#### TRY IT
The lines below that include the word "like" are to be reported.

#### EXERCISE DATA
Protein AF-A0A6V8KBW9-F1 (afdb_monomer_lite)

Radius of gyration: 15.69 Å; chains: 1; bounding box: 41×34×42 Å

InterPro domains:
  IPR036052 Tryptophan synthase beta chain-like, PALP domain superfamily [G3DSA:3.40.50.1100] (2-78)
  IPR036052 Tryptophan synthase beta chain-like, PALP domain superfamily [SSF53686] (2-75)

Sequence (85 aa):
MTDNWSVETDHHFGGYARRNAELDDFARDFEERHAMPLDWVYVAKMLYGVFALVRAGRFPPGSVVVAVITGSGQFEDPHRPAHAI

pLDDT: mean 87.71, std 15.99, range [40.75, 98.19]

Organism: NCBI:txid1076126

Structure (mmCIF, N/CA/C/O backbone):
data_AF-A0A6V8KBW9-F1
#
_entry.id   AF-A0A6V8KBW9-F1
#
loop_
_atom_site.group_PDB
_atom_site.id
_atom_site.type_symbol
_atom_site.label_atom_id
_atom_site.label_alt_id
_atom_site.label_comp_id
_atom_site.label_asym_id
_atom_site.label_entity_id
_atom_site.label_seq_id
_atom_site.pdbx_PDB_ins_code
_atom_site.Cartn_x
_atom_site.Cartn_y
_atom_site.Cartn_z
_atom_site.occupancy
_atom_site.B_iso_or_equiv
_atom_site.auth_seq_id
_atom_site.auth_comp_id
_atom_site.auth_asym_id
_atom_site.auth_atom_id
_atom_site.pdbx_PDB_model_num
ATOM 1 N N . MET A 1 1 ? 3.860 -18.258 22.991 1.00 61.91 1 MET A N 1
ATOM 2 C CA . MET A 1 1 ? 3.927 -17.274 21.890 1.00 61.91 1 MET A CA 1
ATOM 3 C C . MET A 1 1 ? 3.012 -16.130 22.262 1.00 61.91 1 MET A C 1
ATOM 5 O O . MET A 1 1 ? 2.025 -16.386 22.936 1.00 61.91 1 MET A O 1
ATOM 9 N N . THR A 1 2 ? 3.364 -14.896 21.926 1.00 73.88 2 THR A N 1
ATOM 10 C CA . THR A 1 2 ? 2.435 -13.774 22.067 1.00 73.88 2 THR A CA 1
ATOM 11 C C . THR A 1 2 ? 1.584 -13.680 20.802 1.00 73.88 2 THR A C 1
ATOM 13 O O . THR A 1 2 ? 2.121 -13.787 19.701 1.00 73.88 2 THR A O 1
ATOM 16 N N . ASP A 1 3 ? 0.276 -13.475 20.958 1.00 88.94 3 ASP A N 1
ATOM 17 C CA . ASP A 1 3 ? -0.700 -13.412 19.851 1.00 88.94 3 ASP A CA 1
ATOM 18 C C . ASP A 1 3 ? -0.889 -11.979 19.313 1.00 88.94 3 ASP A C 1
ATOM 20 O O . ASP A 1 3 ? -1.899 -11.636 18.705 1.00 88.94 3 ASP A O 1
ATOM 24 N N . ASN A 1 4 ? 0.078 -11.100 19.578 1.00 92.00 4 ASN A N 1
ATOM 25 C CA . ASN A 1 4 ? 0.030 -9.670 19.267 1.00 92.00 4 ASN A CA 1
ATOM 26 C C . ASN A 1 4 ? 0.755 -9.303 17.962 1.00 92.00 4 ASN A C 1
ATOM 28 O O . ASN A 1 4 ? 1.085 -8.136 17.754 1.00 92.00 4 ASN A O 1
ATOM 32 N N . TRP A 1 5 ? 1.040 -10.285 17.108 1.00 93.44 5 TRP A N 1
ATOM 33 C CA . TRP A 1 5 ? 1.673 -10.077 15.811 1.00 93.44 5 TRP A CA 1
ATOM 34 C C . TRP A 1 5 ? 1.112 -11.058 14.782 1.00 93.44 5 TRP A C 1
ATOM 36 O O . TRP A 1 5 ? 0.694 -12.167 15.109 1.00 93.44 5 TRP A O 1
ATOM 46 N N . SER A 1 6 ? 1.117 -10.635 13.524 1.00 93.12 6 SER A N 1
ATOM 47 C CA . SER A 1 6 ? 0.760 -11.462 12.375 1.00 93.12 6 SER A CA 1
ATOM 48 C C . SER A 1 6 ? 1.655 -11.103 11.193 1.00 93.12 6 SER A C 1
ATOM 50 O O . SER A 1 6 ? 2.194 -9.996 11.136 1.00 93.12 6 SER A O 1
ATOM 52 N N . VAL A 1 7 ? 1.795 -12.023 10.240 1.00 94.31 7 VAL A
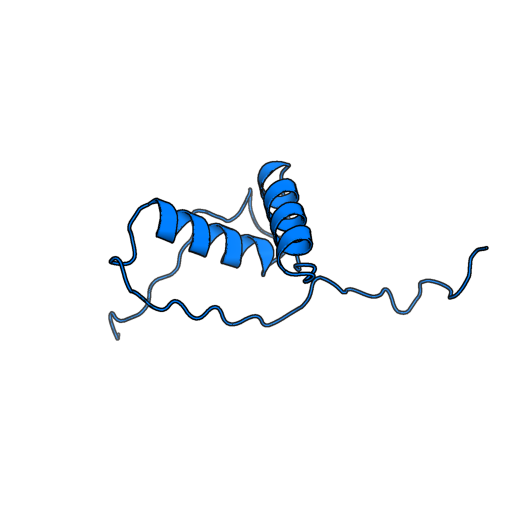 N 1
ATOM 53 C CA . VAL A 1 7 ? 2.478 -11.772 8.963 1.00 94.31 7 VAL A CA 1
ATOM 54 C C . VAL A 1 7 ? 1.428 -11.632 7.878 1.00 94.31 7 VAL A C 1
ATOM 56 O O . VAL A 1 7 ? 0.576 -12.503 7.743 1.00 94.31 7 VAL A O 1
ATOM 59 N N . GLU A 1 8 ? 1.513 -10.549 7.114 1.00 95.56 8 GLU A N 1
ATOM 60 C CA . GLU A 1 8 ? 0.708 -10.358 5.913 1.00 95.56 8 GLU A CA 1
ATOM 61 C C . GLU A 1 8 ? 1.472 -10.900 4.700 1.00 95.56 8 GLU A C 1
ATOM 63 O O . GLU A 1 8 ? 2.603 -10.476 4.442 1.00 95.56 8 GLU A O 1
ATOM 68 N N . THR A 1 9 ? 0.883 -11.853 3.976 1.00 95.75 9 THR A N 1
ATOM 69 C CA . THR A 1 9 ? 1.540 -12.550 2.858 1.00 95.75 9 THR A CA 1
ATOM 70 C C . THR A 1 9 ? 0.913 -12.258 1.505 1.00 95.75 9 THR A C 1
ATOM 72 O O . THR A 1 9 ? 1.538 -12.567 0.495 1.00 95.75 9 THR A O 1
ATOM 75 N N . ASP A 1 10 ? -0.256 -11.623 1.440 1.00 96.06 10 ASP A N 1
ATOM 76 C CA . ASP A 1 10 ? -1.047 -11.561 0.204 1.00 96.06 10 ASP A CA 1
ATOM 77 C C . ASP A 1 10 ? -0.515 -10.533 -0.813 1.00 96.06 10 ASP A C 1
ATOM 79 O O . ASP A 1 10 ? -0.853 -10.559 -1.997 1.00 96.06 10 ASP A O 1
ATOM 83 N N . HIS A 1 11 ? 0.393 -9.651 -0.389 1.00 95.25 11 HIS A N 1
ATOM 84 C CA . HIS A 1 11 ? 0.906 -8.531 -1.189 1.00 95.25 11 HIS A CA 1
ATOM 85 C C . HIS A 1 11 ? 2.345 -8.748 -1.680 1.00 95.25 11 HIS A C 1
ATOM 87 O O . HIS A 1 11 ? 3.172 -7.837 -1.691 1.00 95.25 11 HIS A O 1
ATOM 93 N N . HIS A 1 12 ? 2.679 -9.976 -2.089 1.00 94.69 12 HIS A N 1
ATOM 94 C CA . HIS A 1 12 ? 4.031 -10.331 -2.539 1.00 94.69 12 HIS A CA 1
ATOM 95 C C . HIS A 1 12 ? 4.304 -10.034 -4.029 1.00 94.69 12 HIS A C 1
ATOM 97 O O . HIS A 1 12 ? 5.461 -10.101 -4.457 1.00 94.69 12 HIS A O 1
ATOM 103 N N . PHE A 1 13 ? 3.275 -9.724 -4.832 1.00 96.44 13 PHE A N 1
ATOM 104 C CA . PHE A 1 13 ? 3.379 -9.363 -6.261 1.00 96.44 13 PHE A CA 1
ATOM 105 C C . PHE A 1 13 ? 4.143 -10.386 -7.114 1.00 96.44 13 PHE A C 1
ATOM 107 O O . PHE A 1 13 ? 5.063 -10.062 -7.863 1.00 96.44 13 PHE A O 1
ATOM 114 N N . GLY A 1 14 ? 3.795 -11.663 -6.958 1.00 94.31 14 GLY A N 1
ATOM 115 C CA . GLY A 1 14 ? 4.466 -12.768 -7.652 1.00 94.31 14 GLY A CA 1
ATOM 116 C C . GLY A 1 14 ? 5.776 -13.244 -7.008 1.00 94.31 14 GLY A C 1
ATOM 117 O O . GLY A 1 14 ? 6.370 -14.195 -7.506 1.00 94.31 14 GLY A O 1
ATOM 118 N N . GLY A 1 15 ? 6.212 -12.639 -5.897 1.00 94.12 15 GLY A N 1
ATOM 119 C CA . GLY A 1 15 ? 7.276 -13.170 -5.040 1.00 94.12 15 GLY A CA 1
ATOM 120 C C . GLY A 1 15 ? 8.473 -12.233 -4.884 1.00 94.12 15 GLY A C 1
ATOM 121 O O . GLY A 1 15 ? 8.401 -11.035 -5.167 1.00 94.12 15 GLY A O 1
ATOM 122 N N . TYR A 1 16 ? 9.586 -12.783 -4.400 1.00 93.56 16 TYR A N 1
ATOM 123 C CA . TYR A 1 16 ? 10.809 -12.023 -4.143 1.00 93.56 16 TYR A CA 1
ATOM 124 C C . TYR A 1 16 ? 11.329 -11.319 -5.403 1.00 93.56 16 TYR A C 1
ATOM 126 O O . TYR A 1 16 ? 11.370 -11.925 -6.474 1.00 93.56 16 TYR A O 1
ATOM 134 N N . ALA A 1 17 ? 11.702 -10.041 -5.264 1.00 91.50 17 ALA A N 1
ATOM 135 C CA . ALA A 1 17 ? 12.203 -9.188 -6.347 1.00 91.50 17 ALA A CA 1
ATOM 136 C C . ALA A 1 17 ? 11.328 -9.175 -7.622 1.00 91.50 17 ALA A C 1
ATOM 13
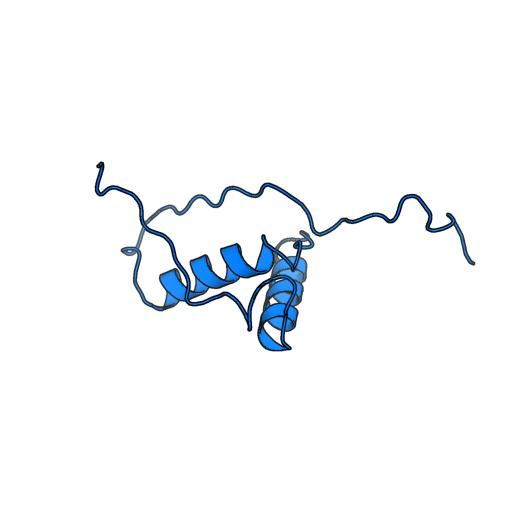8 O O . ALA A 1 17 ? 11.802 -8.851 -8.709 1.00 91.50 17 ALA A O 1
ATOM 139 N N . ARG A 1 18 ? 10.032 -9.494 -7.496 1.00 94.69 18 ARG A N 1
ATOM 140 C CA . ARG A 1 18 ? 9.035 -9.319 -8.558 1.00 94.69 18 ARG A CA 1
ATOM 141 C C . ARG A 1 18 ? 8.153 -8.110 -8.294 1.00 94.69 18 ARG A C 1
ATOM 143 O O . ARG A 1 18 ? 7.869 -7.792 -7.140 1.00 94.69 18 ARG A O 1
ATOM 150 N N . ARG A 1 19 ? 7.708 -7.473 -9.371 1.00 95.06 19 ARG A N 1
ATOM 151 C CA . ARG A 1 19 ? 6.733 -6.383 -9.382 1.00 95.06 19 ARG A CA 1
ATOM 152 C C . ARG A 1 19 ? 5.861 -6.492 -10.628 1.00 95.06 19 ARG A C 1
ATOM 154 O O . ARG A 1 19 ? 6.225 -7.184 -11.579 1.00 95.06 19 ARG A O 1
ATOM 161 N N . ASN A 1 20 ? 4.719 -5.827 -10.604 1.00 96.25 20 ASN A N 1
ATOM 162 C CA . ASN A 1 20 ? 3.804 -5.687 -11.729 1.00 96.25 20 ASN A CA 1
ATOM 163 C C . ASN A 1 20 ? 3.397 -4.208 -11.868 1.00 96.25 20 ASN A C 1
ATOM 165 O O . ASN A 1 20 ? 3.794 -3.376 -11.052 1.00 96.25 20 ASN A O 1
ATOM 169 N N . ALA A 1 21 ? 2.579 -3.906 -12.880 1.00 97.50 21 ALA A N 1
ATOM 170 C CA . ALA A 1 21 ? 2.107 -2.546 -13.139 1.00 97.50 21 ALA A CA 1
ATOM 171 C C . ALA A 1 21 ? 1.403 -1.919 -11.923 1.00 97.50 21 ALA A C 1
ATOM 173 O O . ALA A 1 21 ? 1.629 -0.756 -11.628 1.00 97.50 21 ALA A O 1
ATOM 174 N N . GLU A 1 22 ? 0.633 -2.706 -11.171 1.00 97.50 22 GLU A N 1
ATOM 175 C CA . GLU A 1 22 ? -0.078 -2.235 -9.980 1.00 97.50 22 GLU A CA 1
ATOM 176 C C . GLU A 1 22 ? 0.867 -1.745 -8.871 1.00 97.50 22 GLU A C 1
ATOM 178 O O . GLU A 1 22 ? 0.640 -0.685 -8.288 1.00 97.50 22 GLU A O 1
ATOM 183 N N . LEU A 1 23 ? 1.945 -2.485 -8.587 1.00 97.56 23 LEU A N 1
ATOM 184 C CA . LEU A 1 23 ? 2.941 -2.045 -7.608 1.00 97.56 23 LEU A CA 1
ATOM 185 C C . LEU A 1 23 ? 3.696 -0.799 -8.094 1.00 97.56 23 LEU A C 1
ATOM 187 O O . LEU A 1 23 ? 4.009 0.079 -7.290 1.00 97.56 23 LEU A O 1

#### TASK SOLUTION
  IPR036052 Tryptophan synthase beta chain-like, PALP domain superfamily [G3DSA:3.40.50.1100] (2-78)
  IPR036052 Tryptophan synthase beta chain-like, PALP domain superfamily [SSF53686] (2-75)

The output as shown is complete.